Klammer selbst fand erst 1981 in Val d'Isere in die Erfolgsspur zurück. Die Risikobereitschaft war wieder da, die ihn bei seinen verwegenen Fahrten oft in akute Sturzgefahr brachte, ihm aber auch 25 bis heute unerreichte Abfahrtssiege bescherte. Er wird die Nummer 1 in dieser Disziplin noch lange bleiben. Aksel Lund Svindal (NOR) hält als erfolgreichster aktiver Fahrer bei 14 ersten Plätzen. "Es ist schwierig, in der Abfahrt so ein Seriensieger zu sein, wie Hirscher im Slalom. Wetter, Startnummern-Rennen, und dann ist noch eine extreme Dichte da."

1975 war das anders. Der Mann mit dem ewigen Lausbubenlächeln war am Zenit seiner Karriere, in der Abfahrt war er nahezu unschlagbar. Kam er ins Ziel, gewann er. Nur in Megeve, da ging die Bindung auf. Er verlor den Ski und den Kampf um den Gesamtweltcup - ein Makel einer insgesamt glanzvollen Karriere. Im derzeitigen Weltcup-Kalender habe ein Speed-Fahrer keine Chance mehr, die große Kugel als Saisonbester zu gewinnen. "Es ist alles auf die Techniker aufgebaut."
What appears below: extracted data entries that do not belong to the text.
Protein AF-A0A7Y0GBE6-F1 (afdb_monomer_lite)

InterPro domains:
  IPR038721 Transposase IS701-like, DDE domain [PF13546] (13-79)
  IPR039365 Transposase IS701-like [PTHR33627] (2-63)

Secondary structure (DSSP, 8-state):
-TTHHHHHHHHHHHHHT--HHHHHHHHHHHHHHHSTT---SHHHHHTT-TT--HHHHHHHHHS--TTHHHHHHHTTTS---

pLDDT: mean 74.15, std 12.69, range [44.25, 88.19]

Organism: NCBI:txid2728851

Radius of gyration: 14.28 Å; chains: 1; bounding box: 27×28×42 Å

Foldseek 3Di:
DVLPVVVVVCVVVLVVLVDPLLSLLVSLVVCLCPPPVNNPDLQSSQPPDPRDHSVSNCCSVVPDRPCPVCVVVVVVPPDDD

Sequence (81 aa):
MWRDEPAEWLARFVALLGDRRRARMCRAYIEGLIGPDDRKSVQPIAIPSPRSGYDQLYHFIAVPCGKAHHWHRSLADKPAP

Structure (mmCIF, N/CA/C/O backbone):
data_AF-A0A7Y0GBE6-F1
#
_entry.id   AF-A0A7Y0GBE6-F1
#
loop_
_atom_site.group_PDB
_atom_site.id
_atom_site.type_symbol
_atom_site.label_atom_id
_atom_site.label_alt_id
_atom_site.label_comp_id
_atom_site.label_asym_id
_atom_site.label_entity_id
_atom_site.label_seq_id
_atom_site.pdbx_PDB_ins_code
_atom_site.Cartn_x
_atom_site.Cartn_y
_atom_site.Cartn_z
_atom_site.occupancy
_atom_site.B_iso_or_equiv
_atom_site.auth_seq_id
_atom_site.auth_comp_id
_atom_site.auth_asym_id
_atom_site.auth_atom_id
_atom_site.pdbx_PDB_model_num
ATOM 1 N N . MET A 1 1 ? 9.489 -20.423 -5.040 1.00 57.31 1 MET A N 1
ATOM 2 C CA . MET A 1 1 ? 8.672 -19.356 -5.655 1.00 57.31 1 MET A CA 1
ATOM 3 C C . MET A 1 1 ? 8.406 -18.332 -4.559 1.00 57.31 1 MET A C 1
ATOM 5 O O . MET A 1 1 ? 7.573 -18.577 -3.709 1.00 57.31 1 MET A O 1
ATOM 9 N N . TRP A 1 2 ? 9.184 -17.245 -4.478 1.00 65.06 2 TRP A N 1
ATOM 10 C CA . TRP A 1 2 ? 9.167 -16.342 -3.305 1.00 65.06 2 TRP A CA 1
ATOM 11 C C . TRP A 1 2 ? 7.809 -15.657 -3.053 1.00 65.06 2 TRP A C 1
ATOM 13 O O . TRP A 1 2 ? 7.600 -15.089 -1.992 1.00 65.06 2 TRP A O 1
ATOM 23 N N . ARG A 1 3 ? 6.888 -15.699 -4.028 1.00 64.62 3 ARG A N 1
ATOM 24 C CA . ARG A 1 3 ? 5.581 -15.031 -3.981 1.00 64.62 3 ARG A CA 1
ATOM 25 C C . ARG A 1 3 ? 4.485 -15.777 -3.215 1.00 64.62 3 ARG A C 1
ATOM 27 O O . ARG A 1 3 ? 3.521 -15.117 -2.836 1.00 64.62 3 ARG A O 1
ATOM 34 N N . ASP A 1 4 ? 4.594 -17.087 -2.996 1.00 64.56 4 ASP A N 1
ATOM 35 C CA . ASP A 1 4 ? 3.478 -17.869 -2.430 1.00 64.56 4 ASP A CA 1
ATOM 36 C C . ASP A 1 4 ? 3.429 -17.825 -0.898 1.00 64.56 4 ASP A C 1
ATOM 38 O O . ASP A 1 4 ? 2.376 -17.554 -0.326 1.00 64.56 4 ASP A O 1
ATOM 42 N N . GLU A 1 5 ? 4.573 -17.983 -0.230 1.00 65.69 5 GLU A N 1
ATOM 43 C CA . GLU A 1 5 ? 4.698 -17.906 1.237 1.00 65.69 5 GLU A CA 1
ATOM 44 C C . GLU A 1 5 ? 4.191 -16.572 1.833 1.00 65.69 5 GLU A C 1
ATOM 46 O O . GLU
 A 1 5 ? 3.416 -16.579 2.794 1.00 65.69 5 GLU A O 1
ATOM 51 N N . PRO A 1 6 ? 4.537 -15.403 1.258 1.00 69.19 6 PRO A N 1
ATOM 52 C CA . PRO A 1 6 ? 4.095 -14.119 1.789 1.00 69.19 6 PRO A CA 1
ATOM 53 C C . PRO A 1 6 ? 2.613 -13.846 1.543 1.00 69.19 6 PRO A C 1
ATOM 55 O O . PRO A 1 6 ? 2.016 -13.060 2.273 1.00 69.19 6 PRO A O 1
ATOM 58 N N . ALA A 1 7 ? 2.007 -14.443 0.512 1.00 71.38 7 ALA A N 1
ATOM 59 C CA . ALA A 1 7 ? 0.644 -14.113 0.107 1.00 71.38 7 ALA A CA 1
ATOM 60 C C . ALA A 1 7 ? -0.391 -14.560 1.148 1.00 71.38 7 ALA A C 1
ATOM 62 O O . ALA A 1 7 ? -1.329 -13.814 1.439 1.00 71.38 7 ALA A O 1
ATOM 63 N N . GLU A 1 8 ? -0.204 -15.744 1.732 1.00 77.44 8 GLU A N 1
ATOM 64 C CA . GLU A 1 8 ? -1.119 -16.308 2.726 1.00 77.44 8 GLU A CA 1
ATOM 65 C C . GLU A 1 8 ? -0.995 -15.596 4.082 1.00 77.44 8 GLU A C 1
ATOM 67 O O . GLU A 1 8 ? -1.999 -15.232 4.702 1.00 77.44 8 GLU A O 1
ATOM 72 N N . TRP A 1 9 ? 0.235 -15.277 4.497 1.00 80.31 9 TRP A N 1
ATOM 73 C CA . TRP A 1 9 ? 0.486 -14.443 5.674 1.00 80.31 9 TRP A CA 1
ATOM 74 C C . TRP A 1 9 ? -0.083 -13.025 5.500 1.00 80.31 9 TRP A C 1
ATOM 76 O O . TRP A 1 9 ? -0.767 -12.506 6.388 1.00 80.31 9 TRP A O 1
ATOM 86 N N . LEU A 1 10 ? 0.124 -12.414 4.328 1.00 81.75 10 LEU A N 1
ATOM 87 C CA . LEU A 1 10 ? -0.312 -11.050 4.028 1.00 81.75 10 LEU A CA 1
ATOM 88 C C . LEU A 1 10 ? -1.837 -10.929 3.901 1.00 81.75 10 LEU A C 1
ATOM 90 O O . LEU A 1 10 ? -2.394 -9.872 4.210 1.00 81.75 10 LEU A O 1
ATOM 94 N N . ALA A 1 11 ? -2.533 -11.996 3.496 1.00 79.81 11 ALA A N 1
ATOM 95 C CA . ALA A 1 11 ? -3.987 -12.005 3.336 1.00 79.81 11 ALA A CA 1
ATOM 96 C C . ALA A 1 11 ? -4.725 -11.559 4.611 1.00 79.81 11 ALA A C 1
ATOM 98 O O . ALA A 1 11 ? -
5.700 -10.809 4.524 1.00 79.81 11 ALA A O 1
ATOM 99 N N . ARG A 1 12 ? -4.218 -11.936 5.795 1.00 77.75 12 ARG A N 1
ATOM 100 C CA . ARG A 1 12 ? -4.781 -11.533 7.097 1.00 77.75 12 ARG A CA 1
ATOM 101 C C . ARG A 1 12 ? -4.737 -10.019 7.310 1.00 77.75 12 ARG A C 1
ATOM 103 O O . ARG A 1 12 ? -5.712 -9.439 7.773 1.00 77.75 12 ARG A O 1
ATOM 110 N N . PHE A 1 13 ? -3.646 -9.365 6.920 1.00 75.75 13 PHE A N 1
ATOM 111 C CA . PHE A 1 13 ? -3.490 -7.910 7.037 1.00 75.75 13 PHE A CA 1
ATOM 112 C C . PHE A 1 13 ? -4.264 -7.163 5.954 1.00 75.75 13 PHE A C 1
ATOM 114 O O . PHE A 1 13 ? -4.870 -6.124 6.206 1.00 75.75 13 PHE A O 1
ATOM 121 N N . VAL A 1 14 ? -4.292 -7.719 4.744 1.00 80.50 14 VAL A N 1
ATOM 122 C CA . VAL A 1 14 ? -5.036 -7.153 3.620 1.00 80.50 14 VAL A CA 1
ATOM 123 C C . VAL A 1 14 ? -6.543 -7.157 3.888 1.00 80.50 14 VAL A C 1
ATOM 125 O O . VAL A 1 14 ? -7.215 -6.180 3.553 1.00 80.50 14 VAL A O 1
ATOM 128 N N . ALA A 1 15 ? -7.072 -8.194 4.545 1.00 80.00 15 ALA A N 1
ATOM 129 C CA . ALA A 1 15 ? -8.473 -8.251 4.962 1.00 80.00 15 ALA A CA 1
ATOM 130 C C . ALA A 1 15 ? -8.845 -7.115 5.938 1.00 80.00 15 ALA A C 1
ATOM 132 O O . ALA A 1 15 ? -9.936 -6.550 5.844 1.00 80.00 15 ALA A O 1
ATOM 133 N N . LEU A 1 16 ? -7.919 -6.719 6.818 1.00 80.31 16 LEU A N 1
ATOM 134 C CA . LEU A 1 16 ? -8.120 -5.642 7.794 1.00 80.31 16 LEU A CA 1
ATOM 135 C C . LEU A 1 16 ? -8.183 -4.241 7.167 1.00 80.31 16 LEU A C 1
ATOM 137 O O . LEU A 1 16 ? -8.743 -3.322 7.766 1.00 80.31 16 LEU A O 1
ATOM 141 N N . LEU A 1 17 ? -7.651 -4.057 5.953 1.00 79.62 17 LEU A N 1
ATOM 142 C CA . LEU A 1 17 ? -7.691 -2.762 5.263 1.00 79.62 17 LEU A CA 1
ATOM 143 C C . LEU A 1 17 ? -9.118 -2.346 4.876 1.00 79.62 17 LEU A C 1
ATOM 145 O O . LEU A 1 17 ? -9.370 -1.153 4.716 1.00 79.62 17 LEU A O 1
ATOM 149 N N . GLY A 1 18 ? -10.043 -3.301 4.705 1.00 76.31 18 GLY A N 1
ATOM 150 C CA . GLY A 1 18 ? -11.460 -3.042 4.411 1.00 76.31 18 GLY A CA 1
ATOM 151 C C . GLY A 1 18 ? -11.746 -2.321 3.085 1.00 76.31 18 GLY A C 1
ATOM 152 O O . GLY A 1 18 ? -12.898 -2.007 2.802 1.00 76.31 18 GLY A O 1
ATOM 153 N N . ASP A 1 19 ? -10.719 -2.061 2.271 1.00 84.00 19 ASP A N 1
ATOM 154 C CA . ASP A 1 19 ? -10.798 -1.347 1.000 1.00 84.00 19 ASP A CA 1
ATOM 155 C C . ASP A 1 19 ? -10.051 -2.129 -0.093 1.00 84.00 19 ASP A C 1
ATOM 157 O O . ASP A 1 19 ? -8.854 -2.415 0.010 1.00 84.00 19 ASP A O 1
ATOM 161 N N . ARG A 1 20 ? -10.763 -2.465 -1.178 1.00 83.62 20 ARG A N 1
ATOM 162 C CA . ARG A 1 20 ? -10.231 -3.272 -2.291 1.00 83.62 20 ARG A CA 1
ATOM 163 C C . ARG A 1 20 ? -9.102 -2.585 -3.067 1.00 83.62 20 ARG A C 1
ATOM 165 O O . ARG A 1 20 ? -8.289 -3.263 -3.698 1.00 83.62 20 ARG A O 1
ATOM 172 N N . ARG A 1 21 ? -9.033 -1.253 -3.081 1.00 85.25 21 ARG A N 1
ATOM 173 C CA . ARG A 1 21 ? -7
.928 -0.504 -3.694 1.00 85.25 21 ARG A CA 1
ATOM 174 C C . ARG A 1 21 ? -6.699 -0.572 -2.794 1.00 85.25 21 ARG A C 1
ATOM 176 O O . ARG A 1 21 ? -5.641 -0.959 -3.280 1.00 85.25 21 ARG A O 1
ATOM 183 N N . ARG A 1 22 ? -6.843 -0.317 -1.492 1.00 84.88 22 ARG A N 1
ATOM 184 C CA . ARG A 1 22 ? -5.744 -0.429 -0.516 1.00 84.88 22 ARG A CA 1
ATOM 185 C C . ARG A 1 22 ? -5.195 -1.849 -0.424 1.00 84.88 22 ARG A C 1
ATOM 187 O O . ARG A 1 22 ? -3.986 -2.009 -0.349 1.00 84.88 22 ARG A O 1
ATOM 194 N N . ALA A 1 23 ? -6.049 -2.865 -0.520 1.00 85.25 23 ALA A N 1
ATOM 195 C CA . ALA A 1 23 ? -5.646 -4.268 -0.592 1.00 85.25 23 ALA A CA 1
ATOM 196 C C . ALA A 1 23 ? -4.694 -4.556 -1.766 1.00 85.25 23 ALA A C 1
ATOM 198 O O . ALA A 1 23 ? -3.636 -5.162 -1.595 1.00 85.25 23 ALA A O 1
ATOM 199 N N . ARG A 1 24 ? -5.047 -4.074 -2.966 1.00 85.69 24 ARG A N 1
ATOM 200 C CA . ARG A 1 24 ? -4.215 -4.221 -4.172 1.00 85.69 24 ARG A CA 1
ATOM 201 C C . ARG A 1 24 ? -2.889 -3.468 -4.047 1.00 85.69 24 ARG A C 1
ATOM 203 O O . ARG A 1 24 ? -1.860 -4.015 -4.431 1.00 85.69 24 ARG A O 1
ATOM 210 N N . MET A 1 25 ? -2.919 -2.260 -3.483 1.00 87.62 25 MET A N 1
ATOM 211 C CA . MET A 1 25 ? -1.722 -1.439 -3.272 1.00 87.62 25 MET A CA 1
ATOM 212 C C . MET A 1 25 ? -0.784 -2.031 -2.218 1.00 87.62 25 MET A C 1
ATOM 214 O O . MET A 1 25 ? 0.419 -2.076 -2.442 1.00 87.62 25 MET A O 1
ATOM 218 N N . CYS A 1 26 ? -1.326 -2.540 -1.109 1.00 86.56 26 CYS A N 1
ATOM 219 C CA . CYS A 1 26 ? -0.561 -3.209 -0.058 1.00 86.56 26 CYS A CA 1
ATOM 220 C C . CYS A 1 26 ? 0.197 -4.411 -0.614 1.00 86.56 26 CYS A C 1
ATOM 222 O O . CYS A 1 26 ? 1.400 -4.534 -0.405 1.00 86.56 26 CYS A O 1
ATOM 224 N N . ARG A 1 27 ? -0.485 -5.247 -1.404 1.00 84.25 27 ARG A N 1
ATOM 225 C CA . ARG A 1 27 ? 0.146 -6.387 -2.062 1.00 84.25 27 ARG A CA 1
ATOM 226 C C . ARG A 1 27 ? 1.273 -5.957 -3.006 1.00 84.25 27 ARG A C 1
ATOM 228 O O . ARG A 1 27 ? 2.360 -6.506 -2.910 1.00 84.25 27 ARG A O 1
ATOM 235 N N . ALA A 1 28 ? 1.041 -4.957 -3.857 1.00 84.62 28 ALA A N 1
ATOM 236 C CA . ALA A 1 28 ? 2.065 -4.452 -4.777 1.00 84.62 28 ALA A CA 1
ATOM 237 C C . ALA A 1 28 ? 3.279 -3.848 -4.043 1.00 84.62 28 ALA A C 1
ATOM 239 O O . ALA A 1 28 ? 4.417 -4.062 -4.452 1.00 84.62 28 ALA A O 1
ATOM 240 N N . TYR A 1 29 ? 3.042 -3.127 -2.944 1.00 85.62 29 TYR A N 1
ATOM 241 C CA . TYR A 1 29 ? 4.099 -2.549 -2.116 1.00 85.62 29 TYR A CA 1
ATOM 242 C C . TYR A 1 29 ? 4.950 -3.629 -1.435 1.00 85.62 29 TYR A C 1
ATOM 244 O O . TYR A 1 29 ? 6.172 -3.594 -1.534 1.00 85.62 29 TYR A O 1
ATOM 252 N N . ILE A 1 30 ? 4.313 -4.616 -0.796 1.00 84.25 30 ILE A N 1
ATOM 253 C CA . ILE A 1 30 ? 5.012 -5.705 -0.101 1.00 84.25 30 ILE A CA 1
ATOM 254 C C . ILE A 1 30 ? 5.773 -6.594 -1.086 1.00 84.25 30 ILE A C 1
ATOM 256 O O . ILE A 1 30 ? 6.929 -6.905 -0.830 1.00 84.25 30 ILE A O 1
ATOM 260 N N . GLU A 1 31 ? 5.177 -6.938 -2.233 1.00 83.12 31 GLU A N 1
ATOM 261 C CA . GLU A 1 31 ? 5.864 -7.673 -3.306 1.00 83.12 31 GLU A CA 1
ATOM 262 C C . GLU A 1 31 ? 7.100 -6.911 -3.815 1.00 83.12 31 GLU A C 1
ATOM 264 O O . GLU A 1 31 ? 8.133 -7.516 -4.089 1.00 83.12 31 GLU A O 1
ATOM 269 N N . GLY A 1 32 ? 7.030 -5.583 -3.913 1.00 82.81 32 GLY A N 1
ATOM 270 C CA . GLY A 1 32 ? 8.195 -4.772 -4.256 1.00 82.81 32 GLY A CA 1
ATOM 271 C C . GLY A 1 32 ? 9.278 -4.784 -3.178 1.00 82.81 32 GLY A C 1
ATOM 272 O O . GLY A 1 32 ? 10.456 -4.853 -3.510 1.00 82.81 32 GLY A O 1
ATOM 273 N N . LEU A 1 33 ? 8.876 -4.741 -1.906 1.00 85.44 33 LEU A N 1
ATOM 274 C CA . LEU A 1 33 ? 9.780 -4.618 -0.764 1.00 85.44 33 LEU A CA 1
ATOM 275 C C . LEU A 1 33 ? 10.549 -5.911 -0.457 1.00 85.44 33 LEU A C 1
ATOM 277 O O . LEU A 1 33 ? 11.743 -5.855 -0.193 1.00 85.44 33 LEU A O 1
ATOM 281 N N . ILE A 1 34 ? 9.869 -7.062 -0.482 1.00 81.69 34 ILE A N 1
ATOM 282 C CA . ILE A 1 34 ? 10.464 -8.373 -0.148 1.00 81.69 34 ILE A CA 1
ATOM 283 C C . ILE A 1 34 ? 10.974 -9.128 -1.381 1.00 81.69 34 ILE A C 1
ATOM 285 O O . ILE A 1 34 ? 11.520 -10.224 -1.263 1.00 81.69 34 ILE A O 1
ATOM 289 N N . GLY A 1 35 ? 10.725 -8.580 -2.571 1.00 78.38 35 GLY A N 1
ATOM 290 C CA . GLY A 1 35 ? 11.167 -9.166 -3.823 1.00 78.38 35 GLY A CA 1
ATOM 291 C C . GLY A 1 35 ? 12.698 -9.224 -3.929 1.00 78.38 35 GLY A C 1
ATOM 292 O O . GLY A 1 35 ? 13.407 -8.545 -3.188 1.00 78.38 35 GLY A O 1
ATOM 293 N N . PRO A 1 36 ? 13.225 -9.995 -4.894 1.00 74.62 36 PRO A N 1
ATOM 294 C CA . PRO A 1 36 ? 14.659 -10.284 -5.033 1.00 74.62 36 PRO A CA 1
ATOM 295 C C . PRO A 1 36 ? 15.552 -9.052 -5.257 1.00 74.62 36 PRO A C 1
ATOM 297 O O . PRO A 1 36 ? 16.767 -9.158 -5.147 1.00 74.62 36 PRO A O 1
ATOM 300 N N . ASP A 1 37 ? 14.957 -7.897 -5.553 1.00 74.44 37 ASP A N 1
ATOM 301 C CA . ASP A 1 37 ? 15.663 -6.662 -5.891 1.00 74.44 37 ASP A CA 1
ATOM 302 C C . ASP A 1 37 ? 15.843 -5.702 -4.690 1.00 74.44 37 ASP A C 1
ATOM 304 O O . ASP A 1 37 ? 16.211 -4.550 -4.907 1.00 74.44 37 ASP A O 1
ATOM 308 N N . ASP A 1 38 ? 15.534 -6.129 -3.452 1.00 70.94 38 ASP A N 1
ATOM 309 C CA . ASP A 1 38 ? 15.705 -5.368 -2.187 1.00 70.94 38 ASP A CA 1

Klammer: Hirscher ein Phänomen

Auf einen, wie Marcel Hirscher, dem Klammer "unglaublich gern" zuschaut. "Der Zweikampf mit Kristoffersen ist sehr schön, keiner kennt Zurückhaltung. Ich mag es, wie sie sich gegenseitig sportlich bekämpfen." Hirscher sei ein Phänomen. "Er ist auf Knopfdruck da. Man kann ihn wie einen Schalter einschalten und schon ist die Performance da. Er tut wahrscheinlich das Alzerl mehr als die anderen und ist zudem ein prädestinierter Rennfahrer - es passt alles zusammen."

Der Ski-Weltcup der Gegenwart sei eine andere Art des Rennfahrens. Mut sei weiter ein Erfolgsfaktor, werde aber nicht mehr so belohnt wie früher. Es gehe um Hundertstelsekunden, absolute Fehlervermeidung und Materialschlachten. "Es ist eine Wissenschaft. Aber die Guten setzen sich trotzdem, wie früher, durch."

Dass seine eigenen Erfolge so nachhaltig sein würden, habe er sich früher nicht träumen lassen. "Sicher ist es manchmal nicht nach Wunsch gelaufen, es war nicht alles glorreich. Aber Rennfahren war immer Spaß, ein super Erlebnis."